Start of MATERIAL FOR THE TASK
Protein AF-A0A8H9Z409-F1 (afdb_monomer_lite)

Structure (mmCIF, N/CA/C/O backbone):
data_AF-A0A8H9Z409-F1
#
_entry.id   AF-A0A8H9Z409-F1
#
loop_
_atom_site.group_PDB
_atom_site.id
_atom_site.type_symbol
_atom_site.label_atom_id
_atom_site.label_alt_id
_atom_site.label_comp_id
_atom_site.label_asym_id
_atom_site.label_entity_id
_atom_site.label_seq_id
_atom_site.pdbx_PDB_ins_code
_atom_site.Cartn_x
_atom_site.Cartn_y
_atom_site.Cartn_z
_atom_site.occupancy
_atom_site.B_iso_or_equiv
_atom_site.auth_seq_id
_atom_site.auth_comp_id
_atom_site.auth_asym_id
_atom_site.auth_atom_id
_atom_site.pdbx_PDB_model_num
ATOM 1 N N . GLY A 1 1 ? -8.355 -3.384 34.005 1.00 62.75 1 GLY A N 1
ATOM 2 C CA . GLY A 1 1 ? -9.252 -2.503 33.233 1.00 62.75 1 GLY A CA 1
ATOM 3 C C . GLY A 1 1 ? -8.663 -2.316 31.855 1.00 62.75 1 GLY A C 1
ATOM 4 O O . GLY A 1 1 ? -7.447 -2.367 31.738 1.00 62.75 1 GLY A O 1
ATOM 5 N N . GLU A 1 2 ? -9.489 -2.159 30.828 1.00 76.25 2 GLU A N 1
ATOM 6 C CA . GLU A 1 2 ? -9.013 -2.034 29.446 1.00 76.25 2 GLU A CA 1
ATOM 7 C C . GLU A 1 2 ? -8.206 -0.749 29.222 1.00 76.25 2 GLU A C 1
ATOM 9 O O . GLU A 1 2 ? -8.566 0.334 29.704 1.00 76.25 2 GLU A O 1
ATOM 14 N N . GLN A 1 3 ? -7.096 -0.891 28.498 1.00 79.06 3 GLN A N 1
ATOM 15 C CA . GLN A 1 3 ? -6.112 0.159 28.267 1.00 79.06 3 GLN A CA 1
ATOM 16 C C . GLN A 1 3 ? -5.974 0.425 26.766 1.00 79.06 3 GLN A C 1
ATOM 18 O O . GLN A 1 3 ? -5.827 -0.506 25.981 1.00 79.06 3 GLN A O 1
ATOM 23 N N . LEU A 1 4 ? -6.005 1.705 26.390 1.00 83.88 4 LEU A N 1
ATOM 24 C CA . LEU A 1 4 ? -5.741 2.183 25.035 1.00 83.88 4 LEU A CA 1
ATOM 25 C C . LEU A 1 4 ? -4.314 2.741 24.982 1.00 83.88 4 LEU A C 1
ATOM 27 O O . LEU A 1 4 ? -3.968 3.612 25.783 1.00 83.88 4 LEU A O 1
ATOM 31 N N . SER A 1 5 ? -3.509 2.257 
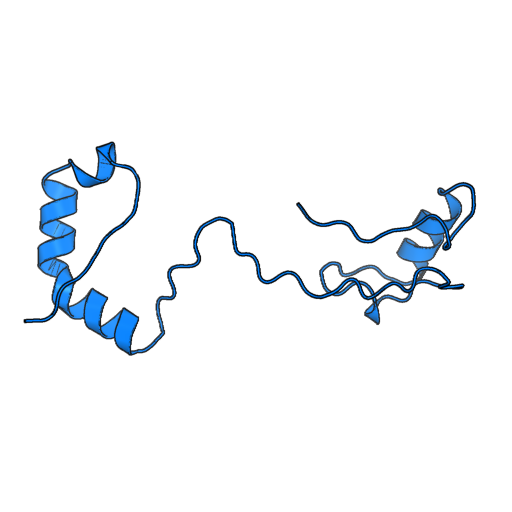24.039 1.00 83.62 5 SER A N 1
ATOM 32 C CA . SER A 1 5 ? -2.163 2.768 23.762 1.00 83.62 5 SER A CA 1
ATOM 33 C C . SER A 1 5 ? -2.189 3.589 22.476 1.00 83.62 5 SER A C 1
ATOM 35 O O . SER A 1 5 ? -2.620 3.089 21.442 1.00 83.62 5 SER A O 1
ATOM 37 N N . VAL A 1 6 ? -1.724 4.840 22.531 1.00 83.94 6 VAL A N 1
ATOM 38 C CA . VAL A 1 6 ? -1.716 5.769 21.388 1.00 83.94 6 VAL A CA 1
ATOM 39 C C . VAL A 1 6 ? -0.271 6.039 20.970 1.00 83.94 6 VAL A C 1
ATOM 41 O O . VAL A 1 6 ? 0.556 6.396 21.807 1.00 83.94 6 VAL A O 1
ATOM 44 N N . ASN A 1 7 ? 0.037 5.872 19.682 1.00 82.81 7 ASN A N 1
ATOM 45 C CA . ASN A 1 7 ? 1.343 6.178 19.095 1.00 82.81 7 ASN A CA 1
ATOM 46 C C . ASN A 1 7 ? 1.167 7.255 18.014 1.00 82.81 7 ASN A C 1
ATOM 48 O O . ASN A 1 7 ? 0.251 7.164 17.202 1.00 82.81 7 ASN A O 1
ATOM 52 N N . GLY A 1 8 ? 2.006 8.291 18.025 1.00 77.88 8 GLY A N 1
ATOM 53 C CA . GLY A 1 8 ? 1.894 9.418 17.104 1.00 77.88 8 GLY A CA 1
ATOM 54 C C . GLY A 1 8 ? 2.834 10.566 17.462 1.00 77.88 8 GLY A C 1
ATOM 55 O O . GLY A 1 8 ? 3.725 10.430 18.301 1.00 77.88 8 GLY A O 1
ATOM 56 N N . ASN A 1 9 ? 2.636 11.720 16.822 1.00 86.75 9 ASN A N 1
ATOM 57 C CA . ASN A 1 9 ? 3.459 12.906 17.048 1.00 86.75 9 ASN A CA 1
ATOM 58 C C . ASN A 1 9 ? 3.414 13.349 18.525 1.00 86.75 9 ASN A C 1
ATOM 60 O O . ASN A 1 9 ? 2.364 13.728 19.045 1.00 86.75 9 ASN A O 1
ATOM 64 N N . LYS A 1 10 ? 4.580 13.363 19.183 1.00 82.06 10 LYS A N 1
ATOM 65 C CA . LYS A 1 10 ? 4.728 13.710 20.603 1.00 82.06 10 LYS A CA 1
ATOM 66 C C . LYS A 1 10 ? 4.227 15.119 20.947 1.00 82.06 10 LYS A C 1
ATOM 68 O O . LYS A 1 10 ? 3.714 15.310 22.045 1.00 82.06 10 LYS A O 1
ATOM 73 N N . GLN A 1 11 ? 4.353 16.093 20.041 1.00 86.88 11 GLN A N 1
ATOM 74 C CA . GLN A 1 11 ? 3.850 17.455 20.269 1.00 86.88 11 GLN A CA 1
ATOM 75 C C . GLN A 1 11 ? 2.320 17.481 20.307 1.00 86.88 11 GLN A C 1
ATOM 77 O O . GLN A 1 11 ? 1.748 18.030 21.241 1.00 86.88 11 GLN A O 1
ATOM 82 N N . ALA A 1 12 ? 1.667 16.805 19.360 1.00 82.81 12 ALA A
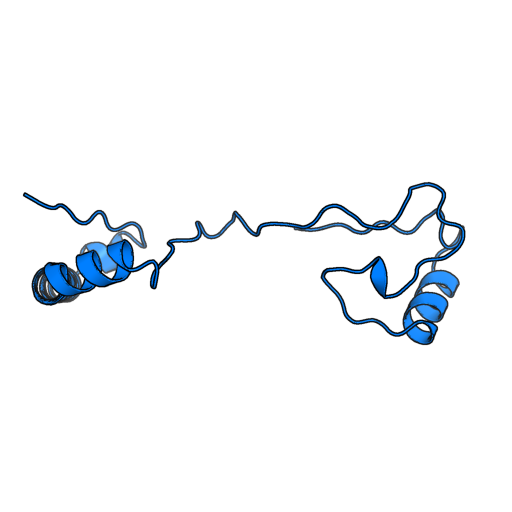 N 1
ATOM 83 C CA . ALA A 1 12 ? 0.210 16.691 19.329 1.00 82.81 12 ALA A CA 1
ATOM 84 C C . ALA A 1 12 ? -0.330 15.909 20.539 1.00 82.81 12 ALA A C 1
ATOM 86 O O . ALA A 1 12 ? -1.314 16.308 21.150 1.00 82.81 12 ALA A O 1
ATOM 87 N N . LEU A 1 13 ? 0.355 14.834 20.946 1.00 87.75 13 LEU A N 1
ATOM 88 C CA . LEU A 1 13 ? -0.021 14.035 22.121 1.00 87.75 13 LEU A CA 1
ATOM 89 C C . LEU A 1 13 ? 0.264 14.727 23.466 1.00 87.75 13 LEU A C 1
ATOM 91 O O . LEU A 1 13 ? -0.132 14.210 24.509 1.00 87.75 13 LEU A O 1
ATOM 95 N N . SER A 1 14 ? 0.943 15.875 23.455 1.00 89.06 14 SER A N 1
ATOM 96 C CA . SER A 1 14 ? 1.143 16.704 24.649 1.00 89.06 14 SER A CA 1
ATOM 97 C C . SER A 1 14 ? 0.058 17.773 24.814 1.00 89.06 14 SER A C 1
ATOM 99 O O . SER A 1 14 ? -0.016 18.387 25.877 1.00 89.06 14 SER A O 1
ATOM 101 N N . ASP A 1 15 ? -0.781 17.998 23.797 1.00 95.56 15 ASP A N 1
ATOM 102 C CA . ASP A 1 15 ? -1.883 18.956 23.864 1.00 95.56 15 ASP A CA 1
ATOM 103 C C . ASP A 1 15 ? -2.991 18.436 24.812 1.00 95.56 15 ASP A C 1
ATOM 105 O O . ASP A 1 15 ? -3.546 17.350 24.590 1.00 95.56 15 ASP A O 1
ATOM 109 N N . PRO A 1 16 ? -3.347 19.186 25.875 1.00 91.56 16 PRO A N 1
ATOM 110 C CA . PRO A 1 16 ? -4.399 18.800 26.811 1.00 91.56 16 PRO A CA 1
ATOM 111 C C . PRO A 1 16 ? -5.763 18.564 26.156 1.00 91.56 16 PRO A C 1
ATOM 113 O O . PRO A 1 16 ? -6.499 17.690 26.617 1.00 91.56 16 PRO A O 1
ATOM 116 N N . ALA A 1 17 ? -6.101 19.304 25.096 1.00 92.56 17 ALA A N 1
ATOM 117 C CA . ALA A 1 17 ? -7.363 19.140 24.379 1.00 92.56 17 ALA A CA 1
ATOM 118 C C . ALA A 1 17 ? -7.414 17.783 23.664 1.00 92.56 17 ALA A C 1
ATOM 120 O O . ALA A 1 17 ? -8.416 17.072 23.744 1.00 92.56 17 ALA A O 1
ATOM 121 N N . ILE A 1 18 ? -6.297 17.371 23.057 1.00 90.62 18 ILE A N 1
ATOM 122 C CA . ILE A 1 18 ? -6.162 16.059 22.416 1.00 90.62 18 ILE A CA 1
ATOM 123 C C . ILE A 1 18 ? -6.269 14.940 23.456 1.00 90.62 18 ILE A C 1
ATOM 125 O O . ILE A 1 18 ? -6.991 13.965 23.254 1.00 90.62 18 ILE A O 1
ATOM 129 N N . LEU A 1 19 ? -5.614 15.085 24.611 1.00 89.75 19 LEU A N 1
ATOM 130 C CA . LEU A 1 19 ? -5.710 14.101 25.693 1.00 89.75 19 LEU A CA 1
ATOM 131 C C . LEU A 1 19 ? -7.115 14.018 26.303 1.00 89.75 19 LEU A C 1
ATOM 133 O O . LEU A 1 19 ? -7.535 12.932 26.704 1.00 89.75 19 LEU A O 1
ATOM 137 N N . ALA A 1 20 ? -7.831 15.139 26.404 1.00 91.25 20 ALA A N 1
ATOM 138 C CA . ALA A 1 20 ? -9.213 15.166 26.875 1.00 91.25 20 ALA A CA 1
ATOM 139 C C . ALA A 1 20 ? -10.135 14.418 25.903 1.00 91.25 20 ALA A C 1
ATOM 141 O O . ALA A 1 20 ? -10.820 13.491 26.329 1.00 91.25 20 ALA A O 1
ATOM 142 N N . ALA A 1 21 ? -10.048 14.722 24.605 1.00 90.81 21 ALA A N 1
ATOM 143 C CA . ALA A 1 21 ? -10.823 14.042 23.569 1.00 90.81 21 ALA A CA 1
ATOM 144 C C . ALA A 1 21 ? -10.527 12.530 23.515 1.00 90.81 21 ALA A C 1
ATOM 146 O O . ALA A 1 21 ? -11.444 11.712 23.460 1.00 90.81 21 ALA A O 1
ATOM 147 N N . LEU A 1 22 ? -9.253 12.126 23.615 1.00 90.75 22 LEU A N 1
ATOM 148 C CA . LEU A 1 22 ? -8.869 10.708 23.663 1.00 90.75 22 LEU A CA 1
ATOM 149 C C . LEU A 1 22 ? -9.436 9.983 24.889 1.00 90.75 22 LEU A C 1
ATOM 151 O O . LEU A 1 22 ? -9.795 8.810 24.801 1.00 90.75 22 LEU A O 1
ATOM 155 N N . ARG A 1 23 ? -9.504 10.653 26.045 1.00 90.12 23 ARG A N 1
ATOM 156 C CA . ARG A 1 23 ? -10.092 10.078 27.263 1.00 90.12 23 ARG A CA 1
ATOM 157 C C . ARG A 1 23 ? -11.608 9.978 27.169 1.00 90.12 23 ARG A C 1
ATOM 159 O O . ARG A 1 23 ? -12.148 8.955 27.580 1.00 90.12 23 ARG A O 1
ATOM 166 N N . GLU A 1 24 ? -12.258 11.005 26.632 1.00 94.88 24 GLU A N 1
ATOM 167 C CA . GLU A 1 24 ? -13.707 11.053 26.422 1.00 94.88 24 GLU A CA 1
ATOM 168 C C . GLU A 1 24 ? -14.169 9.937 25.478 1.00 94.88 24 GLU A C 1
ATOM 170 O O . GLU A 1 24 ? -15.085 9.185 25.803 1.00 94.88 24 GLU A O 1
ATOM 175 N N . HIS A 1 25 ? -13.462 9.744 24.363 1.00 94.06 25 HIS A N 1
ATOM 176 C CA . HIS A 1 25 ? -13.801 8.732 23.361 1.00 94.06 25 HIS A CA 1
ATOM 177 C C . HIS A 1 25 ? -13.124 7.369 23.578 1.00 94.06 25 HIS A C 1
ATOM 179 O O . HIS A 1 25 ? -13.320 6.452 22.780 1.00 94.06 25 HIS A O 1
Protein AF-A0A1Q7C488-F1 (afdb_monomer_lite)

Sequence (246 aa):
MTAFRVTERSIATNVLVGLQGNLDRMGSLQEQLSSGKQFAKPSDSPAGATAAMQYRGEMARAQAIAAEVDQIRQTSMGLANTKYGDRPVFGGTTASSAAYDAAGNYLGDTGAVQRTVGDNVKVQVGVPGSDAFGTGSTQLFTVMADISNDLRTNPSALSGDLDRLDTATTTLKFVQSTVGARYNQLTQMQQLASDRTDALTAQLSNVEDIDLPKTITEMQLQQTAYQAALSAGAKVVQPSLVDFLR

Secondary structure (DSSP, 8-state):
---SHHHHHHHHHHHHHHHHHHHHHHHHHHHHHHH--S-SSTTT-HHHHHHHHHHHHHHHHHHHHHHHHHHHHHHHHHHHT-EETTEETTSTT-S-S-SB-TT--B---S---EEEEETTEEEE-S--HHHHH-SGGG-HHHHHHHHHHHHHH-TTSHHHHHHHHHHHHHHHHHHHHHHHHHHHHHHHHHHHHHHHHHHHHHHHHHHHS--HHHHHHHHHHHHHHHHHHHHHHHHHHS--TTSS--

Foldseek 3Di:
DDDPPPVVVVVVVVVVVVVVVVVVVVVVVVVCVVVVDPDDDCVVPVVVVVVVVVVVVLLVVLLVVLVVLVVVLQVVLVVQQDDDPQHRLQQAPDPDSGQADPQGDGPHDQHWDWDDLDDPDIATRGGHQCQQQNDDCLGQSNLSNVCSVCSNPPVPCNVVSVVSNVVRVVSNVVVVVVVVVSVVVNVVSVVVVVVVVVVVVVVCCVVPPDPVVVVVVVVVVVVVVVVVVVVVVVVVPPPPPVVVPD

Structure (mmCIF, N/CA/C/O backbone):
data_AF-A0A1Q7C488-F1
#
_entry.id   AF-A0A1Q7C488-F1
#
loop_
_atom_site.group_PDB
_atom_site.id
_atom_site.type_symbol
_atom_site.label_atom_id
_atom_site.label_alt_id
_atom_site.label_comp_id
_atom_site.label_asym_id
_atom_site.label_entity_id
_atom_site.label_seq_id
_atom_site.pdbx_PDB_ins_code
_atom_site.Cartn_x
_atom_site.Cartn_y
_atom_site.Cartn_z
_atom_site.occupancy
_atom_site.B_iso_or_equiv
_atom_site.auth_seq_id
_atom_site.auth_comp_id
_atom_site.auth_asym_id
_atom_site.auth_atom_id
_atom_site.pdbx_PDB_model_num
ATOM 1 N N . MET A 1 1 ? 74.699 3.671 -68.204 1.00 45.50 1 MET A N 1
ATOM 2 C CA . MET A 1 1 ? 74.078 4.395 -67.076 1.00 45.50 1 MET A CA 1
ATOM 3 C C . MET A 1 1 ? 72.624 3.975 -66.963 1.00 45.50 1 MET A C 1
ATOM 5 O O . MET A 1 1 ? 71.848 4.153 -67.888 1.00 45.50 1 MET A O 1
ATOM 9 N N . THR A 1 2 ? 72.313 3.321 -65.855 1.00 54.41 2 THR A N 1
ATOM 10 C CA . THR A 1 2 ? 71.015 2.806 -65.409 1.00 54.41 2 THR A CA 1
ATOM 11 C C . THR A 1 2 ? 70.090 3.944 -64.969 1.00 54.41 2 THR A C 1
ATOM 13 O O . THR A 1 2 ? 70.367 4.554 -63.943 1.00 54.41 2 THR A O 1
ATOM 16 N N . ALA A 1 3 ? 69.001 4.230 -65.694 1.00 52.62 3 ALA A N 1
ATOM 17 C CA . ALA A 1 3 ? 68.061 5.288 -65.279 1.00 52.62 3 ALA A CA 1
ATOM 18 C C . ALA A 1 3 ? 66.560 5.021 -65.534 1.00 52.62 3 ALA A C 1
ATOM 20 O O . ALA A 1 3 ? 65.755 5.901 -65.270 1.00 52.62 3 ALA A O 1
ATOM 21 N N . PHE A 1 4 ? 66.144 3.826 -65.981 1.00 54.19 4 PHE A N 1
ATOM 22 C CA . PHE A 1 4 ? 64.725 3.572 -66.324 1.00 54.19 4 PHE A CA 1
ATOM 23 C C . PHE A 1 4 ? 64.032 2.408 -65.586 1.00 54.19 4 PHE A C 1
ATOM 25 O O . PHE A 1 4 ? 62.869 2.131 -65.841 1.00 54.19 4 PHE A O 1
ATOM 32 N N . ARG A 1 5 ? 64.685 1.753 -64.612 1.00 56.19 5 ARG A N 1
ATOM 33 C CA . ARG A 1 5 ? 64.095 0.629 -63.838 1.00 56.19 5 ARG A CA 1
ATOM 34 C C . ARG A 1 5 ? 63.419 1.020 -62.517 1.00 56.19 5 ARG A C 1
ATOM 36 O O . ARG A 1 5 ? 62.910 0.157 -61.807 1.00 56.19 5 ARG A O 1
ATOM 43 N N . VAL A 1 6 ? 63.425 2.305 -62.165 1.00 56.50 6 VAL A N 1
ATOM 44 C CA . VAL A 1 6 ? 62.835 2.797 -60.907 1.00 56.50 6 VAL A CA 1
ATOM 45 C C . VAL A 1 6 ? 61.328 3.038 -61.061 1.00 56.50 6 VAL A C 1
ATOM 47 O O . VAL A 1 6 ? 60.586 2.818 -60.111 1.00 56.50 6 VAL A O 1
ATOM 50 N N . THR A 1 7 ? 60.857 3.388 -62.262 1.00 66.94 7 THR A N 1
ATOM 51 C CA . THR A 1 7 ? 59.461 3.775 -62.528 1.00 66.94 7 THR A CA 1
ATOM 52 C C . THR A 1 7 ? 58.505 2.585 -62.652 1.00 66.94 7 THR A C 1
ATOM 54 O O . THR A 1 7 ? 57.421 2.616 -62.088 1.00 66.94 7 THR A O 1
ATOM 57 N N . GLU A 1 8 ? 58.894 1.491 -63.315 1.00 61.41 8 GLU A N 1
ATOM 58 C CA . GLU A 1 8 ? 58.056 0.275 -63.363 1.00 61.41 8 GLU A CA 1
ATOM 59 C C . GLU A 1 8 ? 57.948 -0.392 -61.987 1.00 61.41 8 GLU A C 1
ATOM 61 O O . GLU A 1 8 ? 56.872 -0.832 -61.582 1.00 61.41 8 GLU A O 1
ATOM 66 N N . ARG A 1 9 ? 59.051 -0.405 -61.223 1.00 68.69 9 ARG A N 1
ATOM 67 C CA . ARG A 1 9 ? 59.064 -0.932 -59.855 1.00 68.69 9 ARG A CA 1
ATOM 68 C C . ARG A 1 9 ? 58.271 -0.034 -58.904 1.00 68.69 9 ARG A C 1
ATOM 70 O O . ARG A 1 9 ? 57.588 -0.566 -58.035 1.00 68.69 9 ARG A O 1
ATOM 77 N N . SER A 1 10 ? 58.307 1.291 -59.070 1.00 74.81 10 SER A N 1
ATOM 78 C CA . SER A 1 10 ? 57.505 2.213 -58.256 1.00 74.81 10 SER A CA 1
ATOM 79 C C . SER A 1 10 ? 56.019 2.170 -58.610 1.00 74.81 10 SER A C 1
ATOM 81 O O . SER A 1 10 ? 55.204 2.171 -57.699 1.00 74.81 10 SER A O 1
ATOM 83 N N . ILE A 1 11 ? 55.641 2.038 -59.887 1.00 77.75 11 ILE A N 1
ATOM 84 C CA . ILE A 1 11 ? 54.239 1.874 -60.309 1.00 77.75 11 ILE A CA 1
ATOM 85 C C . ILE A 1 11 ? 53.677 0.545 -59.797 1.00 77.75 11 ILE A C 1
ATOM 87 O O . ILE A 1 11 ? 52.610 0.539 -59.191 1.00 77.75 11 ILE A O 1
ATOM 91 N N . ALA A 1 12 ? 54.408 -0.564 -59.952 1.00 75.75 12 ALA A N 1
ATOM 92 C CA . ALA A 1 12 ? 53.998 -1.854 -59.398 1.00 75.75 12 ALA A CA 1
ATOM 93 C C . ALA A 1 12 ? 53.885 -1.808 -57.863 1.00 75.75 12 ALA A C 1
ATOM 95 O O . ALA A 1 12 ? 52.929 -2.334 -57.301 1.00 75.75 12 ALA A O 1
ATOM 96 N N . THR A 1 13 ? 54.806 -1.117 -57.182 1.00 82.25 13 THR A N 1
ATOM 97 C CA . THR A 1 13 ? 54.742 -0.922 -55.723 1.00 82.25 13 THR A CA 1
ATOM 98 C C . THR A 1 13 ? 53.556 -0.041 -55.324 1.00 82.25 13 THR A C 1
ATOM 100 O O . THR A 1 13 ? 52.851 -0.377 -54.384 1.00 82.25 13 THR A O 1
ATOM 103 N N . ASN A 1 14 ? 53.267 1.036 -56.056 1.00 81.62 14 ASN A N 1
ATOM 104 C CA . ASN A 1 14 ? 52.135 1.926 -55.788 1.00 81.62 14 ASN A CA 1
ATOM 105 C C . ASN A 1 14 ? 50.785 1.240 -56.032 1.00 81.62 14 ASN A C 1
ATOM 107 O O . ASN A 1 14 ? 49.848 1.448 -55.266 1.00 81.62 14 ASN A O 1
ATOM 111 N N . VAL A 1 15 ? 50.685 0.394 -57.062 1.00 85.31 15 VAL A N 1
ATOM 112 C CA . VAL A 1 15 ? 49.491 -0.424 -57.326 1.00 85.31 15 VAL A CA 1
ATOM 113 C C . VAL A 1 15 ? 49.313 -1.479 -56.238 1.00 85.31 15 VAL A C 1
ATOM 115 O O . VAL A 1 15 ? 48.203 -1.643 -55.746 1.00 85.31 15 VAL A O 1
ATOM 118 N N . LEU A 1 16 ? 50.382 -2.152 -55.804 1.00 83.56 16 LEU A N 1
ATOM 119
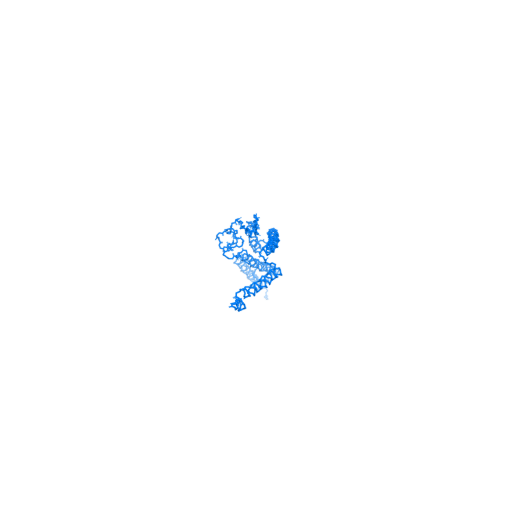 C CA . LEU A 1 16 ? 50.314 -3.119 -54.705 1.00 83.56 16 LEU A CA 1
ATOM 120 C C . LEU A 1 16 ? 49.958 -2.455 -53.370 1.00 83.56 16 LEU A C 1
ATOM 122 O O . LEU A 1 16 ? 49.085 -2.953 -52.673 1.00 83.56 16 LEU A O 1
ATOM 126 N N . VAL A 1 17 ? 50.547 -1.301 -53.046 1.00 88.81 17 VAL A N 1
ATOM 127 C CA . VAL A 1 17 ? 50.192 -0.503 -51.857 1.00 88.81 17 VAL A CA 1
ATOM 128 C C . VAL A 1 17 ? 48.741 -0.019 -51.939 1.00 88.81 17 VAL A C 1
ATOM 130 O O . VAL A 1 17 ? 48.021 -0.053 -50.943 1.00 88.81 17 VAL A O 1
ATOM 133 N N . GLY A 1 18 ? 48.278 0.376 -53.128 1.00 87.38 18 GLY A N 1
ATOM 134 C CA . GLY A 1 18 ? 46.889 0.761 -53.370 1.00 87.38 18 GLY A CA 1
End of MATERIAL FOR THE TASK
What belongs in the answer is each line above from the line with "ATOM 24 C CA" to the line with "ATOM 60 O O", inclusive, reproduced exactly and free of pictures.

ANSWER SECTION →
ATOM 24 C CA . LEU A 1 4 ? -5.741 2.183 25.035 1.00 83.88 4 LEU A CA 1
ATOM 25 C C . LEU A 1 4 ? -4.314 2.741 24.982 1.00 83.88 4 LEU A C 1
ATOM 27 O O . LEU A 1 4 ? -3.968 3.612 25.783 1.00 83.88 4 LEU A O 1
ATOM 31 N N . SER A 1 5 ? -3.509 2.257 
24.039 1.00 83.62 5 SER A N 1
ATOM 32 C CA . SER A 1 5 ? -2.163 2.768 23.762 1.00 83.62 5 SER A CA 1
ATOM 33 C C . SER A 1 5 ? -2.189 3.589 22.476 1.00 83.62 5 SER A C 1
ATOM 35 O O . SER A 1 5 ? -2.620 3.089 21.442 1.00 83.62 5 SER A O 1
ATOM 37 N N . VAL A 1 6 ? -1.724 4.840 22.531 1.00 83.94 6 VAL A N 1
ATOM 38 C CA . VAL A 1 6 ? -1.716 5.769 21.388 1.00 83.94 6 VAL A CA 1
ATOM 39 C C . VAL A 1 6 ? -0.271 6.039 20.970 1.00 83.94 6 VAL A C 1
ATOM 41 O O . VAL A 1 6 ? 0.556 6.396 21.807 1.00 83.94 6 VAL A O 1
ATOM 44 N N . ASN A 1 7 ? 0.037 5.872 19.682 1.00 82.81 7 ASN A N 1
ATOM 45 C CA . ASN A 1 7 ? 1.343 6.178 19.095 1.00 82.81 7 ASN A CA 1
ATOM 46 C C . ASN A 1 7 ? 1.167 7.255 18.014 1.00 82.81 7 ASN A C 1
ATOM 48 O O . ASN A 1 7 ? 0.251 7.164 17.202 1.00 82.81 7 ASN A O 1
ATOM 52 N N . GLY A 1 8 ? 2.006 8.291 18.025 1.00 77.88 8 GLY A N 1
ATOM 53 C CA . GLY A 1 8 ? 1.894 9.418 17.104 1.00 77.88 8 GLY A CA 1
ATOM 54 C C . GLY A 1 8 ? 2.834 10.566 17.462 1.00 77.88 8 GLY A C 1
ATOM 55 O O . GLY A 1 8 ? 3.725 10.430 18.301 1.00 77.88 8 GLY A O 1
ATOM 56 N N . ASN A 1 9 ? 2.636 11.720 16.822 1.00 86.75 9 ASN A N 1
ATOM 57 C CA . ASN A 1 9 ? 3.459 12.906 17.048 1.00 86.75 9 ASN A CA 1
ATOM 58 C C . ASN A 1 9 ? 3.414 13.349 18.525 1.00 86.75 9 ASN A C 1
ATOM 60 O O . ASN A 1 9 ? 2.364 13.728 19.045 1.00 86.75 9 ASN A O 1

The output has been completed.